Work to complete ->
Starting at the line with "IPR011701 Major facilitator" and going on through the line with "pLDDT: mean 78.28, std", reproduce each line in the records below exactly and nothing more.

Data records
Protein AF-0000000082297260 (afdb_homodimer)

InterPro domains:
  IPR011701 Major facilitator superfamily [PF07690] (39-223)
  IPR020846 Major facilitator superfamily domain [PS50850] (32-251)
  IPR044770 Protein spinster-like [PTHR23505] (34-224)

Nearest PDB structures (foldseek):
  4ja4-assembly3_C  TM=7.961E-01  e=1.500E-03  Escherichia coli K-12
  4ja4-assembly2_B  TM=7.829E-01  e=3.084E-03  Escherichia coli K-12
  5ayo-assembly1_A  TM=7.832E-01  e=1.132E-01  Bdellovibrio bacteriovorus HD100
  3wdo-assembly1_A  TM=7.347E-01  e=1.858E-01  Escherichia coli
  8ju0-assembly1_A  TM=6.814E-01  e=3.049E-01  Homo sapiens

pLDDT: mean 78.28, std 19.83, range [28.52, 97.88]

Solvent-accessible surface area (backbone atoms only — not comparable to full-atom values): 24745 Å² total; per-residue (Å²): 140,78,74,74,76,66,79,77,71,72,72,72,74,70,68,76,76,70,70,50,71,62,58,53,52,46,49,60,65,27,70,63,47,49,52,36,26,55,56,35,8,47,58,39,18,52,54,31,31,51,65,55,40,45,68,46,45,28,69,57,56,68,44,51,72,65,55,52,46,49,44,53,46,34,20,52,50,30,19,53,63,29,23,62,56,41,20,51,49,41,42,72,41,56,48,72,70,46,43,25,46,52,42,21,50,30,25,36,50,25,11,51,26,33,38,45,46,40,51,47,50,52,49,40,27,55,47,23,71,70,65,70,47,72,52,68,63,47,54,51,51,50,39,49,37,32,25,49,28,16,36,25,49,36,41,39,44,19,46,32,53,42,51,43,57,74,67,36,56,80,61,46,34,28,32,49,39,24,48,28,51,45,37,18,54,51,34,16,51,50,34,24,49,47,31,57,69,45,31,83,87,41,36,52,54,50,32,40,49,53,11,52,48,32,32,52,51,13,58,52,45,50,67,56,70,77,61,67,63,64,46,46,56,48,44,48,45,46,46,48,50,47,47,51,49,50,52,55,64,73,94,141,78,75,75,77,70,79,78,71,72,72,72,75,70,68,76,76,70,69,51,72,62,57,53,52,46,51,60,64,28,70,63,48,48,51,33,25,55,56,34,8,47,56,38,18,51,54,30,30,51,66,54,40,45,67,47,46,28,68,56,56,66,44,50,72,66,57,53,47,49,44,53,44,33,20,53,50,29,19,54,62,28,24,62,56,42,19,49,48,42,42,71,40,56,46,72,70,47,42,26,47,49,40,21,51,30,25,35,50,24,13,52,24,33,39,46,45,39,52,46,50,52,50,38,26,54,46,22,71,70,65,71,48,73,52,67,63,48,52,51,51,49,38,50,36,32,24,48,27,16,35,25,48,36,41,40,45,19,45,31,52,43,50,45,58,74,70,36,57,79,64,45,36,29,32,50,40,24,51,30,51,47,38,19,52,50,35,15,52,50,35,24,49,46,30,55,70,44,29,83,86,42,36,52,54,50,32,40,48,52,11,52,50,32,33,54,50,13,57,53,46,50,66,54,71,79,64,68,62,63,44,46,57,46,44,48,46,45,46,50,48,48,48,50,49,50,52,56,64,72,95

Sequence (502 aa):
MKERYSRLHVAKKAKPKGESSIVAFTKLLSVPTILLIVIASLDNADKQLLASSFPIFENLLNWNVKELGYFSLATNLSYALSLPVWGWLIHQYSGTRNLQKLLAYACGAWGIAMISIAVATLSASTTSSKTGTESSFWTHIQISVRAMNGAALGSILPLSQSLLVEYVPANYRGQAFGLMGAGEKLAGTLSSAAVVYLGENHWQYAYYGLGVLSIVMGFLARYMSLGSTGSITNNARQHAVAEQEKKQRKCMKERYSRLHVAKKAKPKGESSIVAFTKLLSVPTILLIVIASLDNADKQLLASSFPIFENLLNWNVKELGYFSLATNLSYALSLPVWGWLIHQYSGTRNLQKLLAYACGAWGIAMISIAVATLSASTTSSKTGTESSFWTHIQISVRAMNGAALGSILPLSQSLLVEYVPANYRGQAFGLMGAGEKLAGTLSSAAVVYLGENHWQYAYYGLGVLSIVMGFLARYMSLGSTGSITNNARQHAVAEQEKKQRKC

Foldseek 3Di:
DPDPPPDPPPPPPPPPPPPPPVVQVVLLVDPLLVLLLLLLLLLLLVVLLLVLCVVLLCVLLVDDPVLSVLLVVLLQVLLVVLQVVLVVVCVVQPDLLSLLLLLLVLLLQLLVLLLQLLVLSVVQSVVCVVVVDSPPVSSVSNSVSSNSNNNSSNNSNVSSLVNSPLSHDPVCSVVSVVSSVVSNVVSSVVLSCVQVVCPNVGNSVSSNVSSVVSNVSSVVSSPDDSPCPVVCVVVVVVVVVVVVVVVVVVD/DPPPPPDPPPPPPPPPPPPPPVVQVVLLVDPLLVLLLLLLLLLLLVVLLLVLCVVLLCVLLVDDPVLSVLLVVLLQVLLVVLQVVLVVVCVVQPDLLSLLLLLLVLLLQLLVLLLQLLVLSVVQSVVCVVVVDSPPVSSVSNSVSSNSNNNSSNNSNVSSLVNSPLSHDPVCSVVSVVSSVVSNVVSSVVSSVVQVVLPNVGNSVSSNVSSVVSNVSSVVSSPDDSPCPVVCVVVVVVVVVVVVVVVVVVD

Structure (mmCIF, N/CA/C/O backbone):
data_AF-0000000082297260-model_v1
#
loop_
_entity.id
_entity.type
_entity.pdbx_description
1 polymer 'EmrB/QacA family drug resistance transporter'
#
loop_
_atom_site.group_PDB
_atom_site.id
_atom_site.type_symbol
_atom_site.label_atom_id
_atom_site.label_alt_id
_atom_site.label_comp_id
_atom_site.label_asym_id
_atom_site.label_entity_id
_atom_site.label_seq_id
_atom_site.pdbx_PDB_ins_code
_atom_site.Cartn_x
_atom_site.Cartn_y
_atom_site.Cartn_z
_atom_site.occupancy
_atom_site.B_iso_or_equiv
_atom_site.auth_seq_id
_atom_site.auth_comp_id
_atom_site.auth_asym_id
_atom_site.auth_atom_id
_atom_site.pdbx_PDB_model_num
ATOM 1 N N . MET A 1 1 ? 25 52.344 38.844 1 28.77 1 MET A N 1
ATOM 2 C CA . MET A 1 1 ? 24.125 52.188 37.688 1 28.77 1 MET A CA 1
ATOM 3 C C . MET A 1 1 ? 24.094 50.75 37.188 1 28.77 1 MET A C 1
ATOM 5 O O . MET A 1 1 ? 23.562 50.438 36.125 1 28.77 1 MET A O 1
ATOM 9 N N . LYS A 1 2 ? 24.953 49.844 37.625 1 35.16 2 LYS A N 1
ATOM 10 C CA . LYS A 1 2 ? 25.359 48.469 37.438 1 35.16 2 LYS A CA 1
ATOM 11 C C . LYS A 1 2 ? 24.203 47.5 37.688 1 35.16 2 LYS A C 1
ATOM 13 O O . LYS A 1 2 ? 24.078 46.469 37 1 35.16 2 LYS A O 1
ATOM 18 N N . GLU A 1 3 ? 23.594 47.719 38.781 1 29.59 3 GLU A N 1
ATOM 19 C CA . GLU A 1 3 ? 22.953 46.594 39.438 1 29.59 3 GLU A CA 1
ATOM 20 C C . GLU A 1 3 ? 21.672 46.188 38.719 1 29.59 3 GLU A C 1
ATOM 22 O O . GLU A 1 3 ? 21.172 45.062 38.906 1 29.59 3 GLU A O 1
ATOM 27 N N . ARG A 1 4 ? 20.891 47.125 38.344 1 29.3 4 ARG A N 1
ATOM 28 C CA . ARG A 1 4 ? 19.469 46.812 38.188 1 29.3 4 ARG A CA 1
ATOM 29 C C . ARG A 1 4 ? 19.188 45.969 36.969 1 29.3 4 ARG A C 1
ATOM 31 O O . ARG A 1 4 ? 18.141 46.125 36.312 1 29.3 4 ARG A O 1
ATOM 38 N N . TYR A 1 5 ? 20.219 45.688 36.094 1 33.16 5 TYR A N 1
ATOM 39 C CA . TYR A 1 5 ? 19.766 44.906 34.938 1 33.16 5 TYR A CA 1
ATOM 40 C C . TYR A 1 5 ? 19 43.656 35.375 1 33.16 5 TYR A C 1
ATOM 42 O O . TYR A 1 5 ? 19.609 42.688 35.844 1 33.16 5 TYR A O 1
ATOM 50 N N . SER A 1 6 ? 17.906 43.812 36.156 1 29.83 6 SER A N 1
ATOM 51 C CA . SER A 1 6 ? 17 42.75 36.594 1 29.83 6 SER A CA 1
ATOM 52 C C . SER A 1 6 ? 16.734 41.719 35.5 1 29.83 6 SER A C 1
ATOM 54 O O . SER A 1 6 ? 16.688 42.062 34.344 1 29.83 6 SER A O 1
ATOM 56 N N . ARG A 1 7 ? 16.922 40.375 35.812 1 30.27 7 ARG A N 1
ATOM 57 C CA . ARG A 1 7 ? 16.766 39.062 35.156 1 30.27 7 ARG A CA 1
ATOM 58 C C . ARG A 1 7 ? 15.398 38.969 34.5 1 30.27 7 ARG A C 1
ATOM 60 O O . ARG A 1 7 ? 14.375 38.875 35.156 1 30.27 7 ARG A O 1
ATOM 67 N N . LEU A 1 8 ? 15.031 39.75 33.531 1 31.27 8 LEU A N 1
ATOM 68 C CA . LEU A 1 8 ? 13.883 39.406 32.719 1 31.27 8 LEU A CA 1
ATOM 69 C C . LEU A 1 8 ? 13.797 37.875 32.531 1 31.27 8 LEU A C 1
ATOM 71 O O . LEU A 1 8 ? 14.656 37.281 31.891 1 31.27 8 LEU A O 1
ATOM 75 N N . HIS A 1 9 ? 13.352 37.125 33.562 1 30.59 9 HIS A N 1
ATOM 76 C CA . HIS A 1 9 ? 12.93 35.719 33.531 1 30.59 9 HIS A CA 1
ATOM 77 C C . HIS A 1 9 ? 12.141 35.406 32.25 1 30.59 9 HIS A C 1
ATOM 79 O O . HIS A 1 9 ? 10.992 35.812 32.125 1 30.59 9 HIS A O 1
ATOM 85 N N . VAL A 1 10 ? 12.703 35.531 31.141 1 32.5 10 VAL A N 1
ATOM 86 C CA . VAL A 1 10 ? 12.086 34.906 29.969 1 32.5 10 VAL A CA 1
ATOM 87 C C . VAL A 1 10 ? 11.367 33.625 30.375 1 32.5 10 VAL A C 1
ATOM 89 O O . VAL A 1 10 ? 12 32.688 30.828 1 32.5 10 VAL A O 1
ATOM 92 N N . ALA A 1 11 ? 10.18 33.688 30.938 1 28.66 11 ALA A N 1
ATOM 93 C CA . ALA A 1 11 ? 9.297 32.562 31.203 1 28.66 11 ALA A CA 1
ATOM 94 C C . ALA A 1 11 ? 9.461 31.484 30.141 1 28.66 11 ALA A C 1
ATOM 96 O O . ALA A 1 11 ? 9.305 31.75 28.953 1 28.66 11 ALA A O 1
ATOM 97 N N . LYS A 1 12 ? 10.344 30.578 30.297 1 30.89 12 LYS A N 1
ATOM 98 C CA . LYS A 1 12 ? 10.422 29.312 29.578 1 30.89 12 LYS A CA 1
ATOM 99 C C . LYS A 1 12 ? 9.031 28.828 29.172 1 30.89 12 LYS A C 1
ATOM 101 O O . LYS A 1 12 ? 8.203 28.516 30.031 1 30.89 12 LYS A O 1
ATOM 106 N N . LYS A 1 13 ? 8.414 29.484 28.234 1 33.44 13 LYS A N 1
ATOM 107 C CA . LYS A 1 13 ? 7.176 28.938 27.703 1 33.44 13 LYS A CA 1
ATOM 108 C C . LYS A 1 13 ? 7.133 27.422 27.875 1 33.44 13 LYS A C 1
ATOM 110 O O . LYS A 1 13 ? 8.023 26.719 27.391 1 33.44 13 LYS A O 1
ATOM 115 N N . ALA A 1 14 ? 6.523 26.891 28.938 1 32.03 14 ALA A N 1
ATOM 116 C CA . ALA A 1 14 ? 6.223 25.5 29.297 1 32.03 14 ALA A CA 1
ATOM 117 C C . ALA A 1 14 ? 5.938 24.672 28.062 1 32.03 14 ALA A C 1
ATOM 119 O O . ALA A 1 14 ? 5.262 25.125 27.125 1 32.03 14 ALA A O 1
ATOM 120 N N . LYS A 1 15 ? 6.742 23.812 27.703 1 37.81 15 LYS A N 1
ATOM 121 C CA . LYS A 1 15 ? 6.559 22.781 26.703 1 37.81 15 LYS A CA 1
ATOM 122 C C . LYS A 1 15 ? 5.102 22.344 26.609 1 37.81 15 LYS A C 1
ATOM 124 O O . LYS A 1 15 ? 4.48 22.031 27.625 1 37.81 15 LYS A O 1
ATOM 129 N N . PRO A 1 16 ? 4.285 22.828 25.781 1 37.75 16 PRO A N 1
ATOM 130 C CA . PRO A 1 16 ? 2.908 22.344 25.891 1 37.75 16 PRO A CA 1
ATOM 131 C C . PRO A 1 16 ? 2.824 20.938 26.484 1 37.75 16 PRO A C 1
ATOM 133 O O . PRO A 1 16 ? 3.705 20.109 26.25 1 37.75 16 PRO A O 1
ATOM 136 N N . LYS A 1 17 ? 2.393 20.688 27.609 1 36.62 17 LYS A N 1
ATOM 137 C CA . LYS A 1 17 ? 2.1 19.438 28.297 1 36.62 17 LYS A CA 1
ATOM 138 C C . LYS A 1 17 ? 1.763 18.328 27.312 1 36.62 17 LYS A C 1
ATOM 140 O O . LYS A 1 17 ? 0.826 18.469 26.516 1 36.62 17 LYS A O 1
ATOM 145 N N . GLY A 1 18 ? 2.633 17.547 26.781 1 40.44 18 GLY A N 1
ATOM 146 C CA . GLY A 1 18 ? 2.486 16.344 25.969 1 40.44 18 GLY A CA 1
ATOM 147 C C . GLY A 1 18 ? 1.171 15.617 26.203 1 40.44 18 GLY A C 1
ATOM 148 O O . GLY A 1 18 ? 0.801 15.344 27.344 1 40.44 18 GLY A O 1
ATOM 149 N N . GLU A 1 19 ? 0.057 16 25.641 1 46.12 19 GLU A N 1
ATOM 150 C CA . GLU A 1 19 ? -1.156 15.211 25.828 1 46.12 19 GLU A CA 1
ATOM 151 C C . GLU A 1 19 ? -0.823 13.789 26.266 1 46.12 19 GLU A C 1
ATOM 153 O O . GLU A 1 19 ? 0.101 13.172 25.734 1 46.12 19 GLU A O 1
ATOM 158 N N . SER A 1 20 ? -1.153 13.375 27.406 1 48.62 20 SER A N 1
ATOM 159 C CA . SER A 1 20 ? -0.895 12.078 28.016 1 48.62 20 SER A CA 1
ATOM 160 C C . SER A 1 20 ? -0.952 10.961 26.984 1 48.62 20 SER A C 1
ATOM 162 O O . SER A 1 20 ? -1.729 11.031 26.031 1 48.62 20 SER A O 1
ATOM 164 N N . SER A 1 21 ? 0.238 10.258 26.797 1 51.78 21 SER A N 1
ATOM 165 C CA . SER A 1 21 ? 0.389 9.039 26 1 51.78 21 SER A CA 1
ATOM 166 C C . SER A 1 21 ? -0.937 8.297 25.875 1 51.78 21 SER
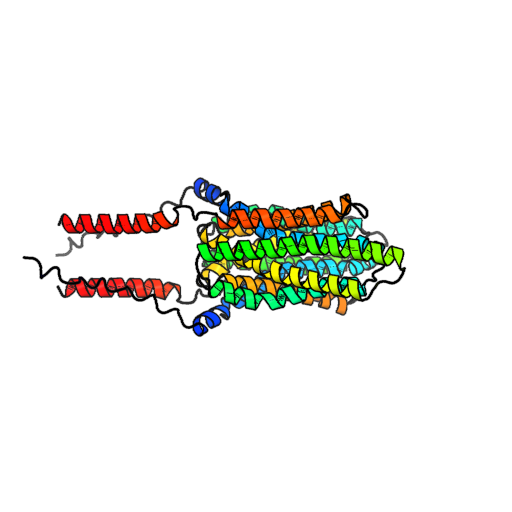 A C 1
ATOM 168 O O . SER A 1 21 ? -1.227 7.715 24.828 1 51.78 21 SER A O 1
ATOM 170 N N . ILE A 1 22 ? -1.717 8.422 26.953 1 49.19 22 ILE A N 1
ATOM 171 C CA . ILE A 1 22 ? -2.98 7.691 26.969 1 49.19 22 ILE A CA 1
ATOM 172 C C . ILE A 1 22 ? -3.977 8.359 26.016 1 49.19 22 ILE A C 1
ATOM 174 O O . ILE A 1 22 ? -4.703 7.672 25.297 1 49.19 22 ILE A O 1
ATOM 178 N N . VAL A 1 23 ? -4.047 9.672 26.172 1 51.38 23 VAL A N 1
ATOM 179 C CA . VAL A 1 23 ? -4.988 10.414 25.328 1 51.38 23 VAL A CA 1
ATOM 180 C C . VAL A 1 23 ? -4.641 10.211 23.859 1 51.38 23 VAL A C 1
ATOM 182 O O . VAL A 1 23 ? -5.527 10.023 23.016 1 51.38 23 VAL A O 1
ATOM 185 N N . ALA A 1 24 ? -3.314 10.203 23.672 1 54.88 24 ALA A N 1
ATOM 186 C CA . ALA A 1 24 ? -2.826 10.047 22.297 1 54.88 24 ALA A CA 1
ATOM 187 C C . ALA A 1 24 ? -3.172 8.664 21.75 1 54.88 24 ALA A C 1
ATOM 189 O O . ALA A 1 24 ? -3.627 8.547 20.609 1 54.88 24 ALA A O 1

Answer below ->
  IPR011701 Major facilitator superfamily [PF07690] (39-223)
  IPR020846 Major facilitator superfamily domain [PS50850] (32-251)
  IPR044770 Protein spinster-like [PTHR23505] (34-224)

Nearest PDB structures (foldseek):
  4ja4-assembly3_C  TM=7.961E-01  e=1.500E-03  Escherichia coli K-12
  4ja4-assembly2_B  TM=7.829E-01  e=3.084E-03  Escherichia coli K-12
  5ayo-assembly1_A  TM=7.832E-01  e=1.132E-01  Bdellovibrio bacteriovorus HD100
  3wdo-assembly1_A  TM=7.347E-01  e=1.858E-01  Escherichia coli
  8ju0-assembly1_A  TM=6.814E-01  e=3.049E-01  Homo sapiens

pLDDT: mean 78.28, std 19.83, range [28.52, 97.88]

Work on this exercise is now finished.